The increase in imports from these categories was most likely due to firms attempting to obtain these products before the anticipated tariffs would go into effect. This “pull forward” of imports helped push first quarter GDP growth into negative territory. When April numbers are released in a couple of weeks, we will have a better idea of whether the “pull forward” trade continued into the second quarter.
The Context:
Forecasting the future path of the U.S. economy has become much more challenging in light of the changing international trade landscape. The Atlanta Fed’s GDPNow model currently estimates 2.4% growth for the current quarter while the Blue Chip consensus is only slightly above 1%. A second quarter rebound is possible if the “pull forward” effect moderates. The bottom line is that the U.S. economy is fundamentally very strong right now. The most pressing concerns have to do with the effect of tariffs (and how this will affect supply chains and prices) and tax policy (and its effect on the long-term interest rates).

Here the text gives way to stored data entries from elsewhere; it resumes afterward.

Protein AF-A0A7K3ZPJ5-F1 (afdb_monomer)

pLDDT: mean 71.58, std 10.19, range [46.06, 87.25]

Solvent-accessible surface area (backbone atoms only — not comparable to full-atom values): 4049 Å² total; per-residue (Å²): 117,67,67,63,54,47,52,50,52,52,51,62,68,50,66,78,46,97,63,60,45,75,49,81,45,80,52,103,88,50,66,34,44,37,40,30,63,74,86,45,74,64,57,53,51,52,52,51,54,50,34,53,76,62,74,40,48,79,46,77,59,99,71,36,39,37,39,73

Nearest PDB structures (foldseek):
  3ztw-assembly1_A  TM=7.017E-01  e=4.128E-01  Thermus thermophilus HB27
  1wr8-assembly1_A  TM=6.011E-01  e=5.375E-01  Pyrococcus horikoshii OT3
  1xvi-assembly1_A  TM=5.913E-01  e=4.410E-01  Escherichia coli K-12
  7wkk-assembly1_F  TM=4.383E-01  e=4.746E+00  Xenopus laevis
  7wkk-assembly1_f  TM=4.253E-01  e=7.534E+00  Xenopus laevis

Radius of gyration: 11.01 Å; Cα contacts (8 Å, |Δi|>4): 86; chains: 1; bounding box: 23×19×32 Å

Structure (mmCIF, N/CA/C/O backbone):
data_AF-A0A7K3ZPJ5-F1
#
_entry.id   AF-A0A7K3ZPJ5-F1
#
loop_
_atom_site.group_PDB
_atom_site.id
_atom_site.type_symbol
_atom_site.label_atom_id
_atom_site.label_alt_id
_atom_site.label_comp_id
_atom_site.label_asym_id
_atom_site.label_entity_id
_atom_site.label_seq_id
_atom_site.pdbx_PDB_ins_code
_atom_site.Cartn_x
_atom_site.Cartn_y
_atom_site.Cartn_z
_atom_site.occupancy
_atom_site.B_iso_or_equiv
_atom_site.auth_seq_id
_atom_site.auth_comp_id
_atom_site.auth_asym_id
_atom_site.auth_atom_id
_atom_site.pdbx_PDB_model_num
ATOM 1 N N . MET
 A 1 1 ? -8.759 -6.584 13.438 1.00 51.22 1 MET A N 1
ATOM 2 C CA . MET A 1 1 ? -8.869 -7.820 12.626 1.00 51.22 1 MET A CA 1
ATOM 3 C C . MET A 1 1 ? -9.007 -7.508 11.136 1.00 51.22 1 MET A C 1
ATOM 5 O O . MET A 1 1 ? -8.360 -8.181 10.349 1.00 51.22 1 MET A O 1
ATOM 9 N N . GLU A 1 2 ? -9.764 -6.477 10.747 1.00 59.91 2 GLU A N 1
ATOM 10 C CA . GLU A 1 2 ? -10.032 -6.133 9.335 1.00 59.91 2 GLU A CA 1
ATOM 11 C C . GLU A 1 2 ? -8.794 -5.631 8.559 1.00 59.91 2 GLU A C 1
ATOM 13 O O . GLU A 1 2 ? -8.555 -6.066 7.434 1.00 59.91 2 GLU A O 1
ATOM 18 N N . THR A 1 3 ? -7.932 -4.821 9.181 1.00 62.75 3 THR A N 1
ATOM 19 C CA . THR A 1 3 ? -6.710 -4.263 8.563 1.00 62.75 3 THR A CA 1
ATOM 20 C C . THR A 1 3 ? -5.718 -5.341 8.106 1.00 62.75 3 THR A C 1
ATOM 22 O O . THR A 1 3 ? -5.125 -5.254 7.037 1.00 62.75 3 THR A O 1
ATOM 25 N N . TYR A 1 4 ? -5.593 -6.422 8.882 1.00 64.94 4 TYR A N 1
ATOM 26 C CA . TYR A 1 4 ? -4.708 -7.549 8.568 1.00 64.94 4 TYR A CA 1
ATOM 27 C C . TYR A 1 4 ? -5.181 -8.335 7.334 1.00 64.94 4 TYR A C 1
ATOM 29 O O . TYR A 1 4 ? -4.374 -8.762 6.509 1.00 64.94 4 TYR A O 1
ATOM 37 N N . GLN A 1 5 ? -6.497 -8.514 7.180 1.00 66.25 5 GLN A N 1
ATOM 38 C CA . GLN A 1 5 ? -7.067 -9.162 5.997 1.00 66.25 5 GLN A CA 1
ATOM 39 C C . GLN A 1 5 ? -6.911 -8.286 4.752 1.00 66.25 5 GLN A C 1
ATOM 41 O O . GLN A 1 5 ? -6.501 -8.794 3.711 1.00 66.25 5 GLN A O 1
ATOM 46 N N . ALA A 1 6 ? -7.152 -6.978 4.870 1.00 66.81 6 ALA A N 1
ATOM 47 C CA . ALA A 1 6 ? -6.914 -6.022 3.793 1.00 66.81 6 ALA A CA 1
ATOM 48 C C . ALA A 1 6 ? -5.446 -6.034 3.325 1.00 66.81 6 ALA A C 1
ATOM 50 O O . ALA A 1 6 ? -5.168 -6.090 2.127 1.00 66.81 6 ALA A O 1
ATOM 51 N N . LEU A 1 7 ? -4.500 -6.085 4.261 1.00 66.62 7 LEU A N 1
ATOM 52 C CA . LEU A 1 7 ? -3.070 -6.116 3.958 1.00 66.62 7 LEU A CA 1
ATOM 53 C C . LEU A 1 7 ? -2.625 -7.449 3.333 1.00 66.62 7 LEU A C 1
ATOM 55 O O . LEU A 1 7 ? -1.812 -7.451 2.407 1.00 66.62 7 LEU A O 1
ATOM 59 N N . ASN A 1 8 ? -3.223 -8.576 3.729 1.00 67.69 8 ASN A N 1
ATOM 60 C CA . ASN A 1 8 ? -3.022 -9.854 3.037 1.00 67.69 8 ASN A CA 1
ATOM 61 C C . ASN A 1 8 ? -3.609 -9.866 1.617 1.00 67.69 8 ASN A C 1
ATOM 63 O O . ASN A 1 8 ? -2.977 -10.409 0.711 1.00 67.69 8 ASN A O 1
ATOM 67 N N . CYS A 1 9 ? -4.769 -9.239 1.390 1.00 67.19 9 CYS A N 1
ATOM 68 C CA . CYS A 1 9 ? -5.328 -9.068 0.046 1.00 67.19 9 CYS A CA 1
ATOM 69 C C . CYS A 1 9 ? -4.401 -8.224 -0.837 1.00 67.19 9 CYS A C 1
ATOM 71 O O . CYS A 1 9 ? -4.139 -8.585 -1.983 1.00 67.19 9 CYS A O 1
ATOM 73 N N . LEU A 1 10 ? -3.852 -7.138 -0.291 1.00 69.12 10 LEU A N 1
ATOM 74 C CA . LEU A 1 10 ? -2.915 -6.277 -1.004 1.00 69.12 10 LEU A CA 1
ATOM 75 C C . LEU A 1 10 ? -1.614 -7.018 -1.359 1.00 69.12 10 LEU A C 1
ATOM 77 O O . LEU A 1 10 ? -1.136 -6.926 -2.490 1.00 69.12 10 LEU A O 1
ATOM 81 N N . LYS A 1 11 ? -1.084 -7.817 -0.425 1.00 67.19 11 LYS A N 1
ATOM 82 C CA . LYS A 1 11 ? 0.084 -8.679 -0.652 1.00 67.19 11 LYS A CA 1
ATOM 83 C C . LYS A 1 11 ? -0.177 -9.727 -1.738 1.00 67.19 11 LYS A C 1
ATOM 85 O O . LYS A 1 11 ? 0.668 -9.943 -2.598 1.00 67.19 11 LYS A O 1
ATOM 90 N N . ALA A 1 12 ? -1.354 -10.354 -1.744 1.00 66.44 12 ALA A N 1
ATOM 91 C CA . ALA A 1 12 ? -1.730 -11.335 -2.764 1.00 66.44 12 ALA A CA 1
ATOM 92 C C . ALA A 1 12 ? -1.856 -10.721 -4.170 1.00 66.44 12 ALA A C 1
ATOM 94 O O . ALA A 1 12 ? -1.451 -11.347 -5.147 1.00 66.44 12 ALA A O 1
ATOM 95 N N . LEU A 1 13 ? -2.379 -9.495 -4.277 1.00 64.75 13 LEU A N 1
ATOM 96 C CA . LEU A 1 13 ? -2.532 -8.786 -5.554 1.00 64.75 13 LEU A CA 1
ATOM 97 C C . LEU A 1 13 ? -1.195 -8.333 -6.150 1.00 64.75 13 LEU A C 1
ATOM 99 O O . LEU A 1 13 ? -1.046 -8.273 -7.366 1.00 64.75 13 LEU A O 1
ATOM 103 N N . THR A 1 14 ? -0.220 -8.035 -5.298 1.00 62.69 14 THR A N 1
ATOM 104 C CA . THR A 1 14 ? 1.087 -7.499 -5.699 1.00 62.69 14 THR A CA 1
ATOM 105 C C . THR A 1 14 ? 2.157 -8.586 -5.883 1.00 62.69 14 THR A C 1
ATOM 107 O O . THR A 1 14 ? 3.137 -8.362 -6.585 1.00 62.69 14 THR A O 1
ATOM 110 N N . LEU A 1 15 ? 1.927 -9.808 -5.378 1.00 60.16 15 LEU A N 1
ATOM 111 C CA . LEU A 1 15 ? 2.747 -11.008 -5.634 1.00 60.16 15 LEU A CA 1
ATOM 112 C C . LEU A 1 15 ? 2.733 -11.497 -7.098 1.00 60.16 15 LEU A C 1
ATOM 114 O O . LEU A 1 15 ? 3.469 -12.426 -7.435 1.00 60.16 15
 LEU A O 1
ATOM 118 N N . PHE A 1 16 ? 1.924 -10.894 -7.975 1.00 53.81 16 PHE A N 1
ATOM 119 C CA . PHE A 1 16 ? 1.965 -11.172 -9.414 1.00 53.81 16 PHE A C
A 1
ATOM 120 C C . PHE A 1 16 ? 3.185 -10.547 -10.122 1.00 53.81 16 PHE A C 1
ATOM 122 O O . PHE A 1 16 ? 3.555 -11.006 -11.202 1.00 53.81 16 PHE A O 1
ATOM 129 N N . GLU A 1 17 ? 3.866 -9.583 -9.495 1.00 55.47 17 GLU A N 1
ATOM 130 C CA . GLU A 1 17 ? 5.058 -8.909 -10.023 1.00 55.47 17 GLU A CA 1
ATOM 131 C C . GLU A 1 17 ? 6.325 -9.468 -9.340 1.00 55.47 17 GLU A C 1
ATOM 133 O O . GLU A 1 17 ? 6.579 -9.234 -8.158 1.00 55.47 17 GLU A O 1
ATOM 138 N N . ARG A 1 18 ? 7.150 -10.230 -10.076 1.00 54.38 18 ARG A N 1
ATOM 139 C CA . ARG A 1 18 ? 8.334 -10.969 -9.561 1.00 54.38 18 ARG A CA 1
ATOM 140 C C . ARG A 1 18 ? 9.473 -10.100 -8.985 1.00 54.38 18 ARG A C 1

Another factor worth looking at in this environment is the value of the U.S. dollar on the world currency market. The nominal broad dollar index (which compares the U.S. dollar to a basket of world currencies) has decreased by over 4% since mid-January’s peak (which was the highest level since the current index began to be used in 2006). The dollar has lost 4% against the Canadian dollar and about 9% against the euro in that same time. In mid-January, the U.S. dollar was the strongest it had been against the Canadian dollar since 2003 (also a year marked by steel tariffs aimed at protecting U.S. manufacturers). The dollar decline, along with the tariffs, will likely improve the trade deficit over time as a weaker dollar makes U.S. products more affordable to the rest of the world. However, it could take several months for any improvement to show up in the data.